Now she is hooked on pottery, and happily discovering its aesthetic possibilities and therapeutic and fulfilling effects.

Every winter for the last couple of years, Ms. Ashley has joined other first-rate potters in her community in displaying their work at the annual pottery sale held in Langley Park Community Centre, Langley Park, Maryland.

But let her tell her story.

"My first love was to learn to play the piano. I started that but couldn't cope at the advanced level. So I paid for my nephew's first piano lessons in the hope that he would learn fast and then teach me at a slower pace at home.

"Dwayne is now a big-time pianist and I still haven't learned to my satisfaction, to play the piano, but it still remains my goal."

According to Ms Ashley, she thought: "What next?"

She had always liked to make things with her hands, "So when a friend showed me some pottery pieces she had made at a pottery studio in her neighbourhood, I just couldn't wait to find a pottery studio in my vicinity.

"I guess I was looking too far from home because all along, the community centre pottery studio was just five minutes' walk from my home and I never found out about it until a few years later when a co-worker who attended classes there took some of her pieces to work."

She said she started attending pottery classes immediately after that.

"I struggled for more than a year just to make simple bowls and mugs," Ms Ashley said.

But soon after that she "got the hang of what I was doing.
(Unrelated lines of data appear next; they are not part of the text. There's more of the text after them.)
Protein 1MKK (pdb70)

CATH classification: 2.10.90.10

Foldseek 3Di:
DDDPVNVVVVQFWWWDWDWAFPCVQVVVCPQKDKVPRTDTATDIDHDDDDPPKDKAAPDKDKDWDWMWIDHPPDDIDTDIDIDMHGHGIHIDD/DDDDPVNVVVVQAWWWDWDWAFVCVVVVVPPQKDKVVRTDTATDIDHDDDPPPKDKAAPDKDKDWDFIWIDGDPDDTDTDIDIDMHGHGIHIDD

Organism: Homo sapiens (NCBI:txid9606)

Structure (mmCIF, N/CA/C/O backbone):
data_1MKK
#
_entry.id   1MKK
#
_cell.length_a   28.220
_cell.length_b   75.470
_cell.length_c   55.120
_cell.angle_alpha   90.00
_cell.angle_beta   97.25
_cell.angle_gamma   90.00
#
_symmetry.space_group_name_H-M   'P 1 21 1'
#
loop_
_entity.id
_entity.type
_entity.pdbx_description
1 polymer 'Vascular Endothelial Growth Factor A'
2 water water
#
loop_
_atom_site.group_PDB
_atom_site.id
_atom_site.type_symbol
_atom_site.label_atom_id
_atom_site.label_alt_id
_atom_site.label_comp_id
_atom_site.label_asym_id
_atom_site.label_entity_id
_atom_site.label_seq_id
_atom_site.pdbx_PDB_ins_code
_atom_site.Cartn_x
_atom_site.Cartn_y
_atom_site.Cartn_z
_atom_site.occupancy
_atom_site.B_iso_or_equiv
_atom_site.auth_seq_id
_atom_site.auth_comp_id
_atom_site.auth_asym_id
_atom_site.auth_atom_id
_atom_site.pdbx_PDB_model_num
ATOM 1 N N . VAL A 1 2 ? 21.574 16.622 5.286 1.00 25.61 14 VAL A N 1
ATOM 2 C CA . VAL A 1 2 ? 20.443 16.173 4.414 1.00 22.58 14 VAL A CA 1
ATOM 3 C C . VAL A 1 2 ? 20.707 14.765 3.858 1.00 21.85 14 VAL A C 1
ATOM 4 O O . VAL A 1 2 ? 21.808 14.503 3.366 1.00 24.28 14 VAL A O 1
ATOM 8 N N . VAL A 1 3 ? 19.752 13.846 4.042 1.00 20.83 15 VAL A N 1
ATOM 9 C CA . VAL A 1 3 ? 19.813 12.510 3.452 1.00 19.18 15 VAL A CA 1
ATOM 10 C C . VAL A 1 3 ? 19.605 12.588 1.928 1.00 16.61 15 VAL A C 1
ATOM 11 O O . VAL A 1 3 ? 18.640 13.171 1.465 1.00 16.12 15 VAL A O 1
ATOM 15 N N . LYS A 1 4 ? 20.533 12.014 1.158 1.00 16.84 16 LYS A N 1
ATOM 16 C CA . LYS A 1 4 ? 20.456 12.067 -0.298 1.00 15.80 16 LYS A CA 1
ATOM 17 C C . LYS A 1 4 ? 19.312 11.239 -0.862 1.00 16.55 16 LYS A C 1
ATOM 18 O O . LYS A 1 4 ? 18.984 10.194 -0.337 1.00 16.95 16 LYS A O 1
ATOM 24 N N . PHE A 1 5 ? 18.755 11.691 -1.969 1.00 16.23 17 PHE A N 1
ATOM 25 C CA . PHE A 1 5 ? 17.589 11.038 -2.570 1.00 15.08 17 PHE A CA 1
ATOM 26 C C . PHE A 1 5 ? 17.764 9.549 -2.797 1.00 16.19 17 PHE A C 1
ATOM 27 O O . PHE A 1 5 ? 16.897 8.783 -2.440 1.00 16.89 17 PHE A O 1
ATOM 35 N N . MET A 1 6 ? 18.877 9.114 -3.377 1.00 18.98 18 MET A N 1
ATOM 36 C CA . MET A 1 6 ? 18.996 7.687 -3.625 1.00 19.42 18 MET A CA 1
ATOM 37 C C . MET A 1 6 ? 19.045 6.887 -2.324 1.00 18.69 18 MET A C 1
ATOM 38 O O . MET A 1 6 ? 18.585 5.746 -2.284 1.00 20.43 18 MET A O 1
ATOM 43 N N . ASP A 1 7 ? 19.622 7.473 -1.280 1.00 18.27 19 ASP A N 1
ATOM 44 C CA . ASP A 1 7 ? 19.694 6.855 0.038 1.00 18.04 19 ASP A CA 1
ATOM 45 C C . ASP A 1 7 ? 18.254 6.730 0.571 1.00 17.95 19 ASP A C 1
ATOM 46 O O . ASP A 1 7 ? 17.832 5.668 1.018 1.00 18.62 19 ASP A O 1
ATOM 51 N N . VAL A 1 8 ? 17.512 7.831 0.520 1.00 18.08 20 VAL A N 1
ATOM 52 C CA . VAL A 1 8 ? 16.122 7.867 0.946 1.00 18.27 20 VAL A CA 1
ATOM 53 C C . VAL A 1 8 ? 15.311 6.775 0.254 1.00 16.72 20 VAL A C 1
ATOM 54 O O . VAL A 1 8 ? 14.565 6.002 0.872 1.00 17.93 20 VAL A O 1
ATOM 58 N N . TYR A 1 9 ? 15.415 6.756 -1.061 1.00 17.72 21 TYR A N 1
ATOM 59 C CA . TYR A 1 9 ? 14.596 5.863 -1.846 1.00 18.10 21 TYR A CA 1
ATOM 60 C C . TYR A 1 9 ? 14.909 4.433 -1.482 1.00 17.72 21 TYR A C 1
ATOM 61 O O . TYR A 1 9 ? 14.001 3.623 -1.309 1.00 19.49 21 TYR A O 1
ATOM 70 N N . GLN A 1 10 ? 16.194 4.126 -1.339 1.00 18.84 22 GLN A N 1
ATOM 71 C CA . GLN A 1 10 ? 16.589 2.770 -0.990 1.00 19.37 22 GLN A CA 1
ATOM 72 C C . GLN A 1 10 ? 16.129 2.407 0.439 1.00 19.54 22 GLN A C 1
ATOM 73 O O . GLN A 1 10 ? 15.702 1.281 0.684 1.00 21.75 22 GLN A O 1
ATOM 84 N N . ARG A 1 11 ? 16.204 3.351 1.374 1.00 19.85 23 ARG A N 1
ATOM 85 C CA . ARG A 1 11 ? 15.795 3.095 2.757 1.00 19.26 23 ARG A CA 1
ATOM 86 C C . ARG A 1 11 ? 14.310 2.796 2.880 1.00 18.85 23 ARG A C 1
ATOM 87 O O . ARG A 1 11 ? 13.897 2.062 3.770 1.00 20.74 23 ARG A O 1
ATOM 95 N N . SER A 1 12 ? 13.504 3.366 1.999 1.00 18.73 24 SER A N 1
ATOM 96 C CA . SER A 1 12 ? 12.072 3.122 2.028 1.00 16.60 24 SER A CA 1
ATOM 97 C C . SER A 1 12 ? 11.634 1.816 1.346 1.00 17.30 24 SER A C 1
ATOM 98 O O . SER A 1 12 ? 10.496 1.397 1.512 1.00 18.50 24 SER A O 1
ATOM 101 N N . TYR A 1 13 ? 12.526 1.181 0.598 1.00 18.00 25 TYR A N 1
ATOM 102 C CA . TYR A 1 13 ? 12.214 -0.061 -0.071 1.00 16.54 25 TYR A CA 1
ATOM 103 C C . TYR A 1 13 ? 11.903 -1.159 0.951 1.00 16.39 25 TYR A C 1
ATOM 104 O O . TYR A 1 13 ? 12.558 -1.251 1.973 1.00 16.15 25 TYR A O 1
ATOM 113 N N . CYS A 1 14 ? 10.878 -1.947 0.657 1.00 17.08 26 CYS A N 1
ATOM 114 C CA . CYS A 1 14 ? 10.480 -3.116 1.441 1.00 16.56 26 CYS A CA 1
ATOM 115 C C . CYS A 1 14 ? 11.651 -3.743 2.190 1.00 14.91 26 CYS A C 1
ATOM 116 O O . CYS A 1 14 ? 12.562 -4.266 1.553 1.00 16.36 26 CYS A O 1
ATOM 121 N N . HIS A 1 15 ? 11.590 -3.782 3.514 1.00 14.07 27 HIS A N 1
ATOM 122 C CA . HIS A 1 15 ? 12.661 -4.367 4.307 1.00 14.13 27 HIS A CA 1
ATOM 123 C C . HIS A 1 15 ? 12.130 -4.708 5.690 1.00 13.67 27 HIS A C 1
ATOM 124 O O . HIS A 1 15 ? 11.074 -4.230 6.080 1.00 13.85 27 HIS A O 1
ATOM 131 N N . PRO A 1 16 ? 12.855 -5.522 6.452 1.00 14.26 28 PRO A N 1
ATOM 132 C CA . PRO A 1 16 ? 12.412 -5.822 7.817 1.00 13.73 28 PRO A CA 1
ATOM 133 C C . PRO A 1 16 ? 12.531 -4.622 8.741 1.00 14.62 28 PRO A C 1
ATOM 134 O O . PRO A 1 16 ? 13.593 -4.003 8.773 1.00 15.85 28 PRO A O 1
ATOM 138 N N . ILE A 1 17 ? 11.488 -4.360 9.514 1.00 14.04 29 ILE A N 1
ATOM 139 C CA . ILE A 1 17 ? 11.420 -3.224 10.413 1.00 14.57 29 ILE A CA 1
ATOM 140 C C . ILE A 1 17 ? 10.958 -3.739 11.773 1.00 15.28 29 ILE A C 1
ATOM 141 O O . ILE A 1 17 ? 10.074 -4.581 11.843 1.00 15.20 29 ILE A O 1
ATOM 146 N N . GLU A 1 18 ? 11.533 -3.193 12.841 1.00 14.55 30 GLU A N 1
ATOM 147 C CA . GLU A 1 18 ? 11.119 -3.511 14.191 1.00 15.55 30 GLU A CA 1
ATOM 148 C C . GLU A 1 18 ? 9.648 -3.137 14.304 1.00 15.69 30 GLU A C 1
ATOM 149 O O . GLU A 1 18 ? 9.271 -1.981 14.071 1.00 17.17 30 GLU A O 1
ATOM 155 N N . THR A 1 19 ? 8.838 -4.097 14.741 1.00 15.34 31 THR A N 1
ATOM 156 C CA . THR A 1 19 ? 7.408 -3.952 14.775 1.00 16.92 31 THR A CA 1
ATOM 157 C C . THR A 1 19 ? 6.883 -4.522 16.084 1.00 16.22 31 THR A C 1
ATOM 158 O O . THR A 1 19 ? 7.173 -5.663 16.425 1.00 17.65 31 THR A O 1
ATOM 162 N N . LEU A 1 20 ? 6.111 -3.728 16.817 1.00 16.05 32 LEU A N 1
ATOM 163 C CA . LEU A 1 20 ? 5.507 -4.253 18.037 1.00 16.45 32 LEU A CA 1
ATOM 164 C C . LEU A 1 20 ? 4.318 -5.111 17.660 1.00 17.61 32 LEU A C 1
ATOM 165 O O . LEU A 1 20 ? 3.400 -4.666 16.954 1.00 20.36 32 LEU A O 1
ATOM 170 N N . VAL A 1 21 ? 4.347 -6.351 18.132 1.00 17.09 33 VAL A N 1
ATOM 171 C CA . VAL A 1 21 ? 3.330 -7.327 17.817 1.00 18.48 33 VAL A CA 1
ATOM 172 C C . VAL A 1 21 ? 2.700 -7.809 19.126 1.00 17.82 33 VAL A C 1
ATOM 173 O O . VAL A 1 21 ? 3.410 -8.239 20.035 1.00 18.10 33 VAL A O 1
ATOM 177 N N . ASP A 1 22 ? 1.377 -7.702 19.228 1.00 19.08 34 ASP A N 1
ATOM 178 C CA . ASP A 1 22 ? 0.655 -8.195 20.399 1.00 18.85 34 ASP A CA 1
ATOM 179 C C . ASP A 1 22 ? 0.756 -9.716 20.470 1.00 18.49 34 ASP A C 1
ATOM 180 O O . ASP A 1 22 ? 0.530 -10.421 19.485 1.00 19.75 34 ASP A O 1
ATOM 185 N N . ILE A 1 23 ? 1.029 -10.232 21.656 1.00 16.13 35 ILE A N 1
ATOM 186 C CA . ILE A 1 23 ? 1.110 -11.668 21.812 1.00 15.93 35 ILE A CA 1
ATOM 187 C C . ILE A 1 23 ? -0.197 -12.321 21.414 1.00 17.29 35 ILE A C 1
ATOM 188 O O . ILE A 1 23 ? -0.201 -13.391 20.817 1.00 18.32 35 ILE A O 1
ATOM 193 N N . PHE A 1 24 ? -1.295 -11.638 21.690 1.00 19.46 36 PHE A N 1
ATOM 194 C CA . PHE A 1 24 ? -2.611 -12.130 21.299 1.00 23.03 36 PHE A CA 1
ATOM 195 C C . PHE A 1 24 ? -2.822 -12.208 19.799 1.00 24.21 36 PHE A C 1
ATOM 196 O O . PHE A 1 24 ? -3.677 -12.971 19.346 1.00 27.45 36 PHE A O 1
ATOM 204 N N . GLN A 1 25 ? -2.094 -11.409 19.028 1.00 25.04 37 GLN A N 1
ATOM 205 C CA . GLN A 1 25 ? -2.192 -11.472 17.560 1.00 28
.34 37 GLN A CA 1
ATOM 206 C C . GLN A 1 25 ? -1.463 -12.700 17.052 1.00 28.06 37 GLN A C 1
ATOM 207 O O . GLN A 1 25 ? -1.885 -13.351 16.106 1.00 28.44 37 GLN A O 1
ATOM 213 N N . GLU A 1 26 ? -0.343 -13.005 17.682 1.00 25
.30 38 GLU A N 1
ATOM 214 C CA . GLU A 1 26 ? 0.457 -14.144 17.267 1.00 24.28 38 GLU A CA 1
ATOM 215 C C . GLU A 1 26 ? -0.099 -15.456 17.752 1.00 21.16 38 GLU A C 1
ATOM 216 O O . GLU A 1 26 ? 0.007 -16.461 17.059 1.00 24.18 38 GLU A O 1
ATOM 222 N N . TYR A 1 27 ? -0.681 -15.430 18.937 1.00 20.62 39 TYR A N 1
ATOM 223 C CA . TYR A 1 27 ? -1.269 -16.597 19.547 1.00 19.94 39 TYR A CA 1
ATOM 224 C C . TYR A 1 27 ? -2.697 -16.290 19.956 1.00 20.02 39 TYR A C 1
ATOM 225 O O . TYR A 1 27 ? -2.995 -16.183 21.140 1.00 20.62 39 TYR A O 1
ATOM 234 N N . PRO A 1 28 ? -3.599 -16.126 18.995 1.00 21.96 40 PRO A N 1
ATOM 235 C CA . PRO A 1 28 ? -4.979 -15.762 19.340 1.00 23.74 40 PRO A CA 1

Now, I'm pleased to say I have gotten great compliments on the pieces I've made."

Now a far cry from the days when it was a major accomplishment for her to fashion a simple bowl or a mug, she now makes exquisite and attractive dinner plates, salad plates, serving bowls, cups and saucers, conversation display pieces, soup bowls, serving bowls, cookie/sugar jars, creamers, pitchers, personalized cups and bowls.

"I just made two bells," Ms Ashley said. "Do you have an idea? I can turn it into pottery for you. What can I say? I am just hooked on pottery," she added.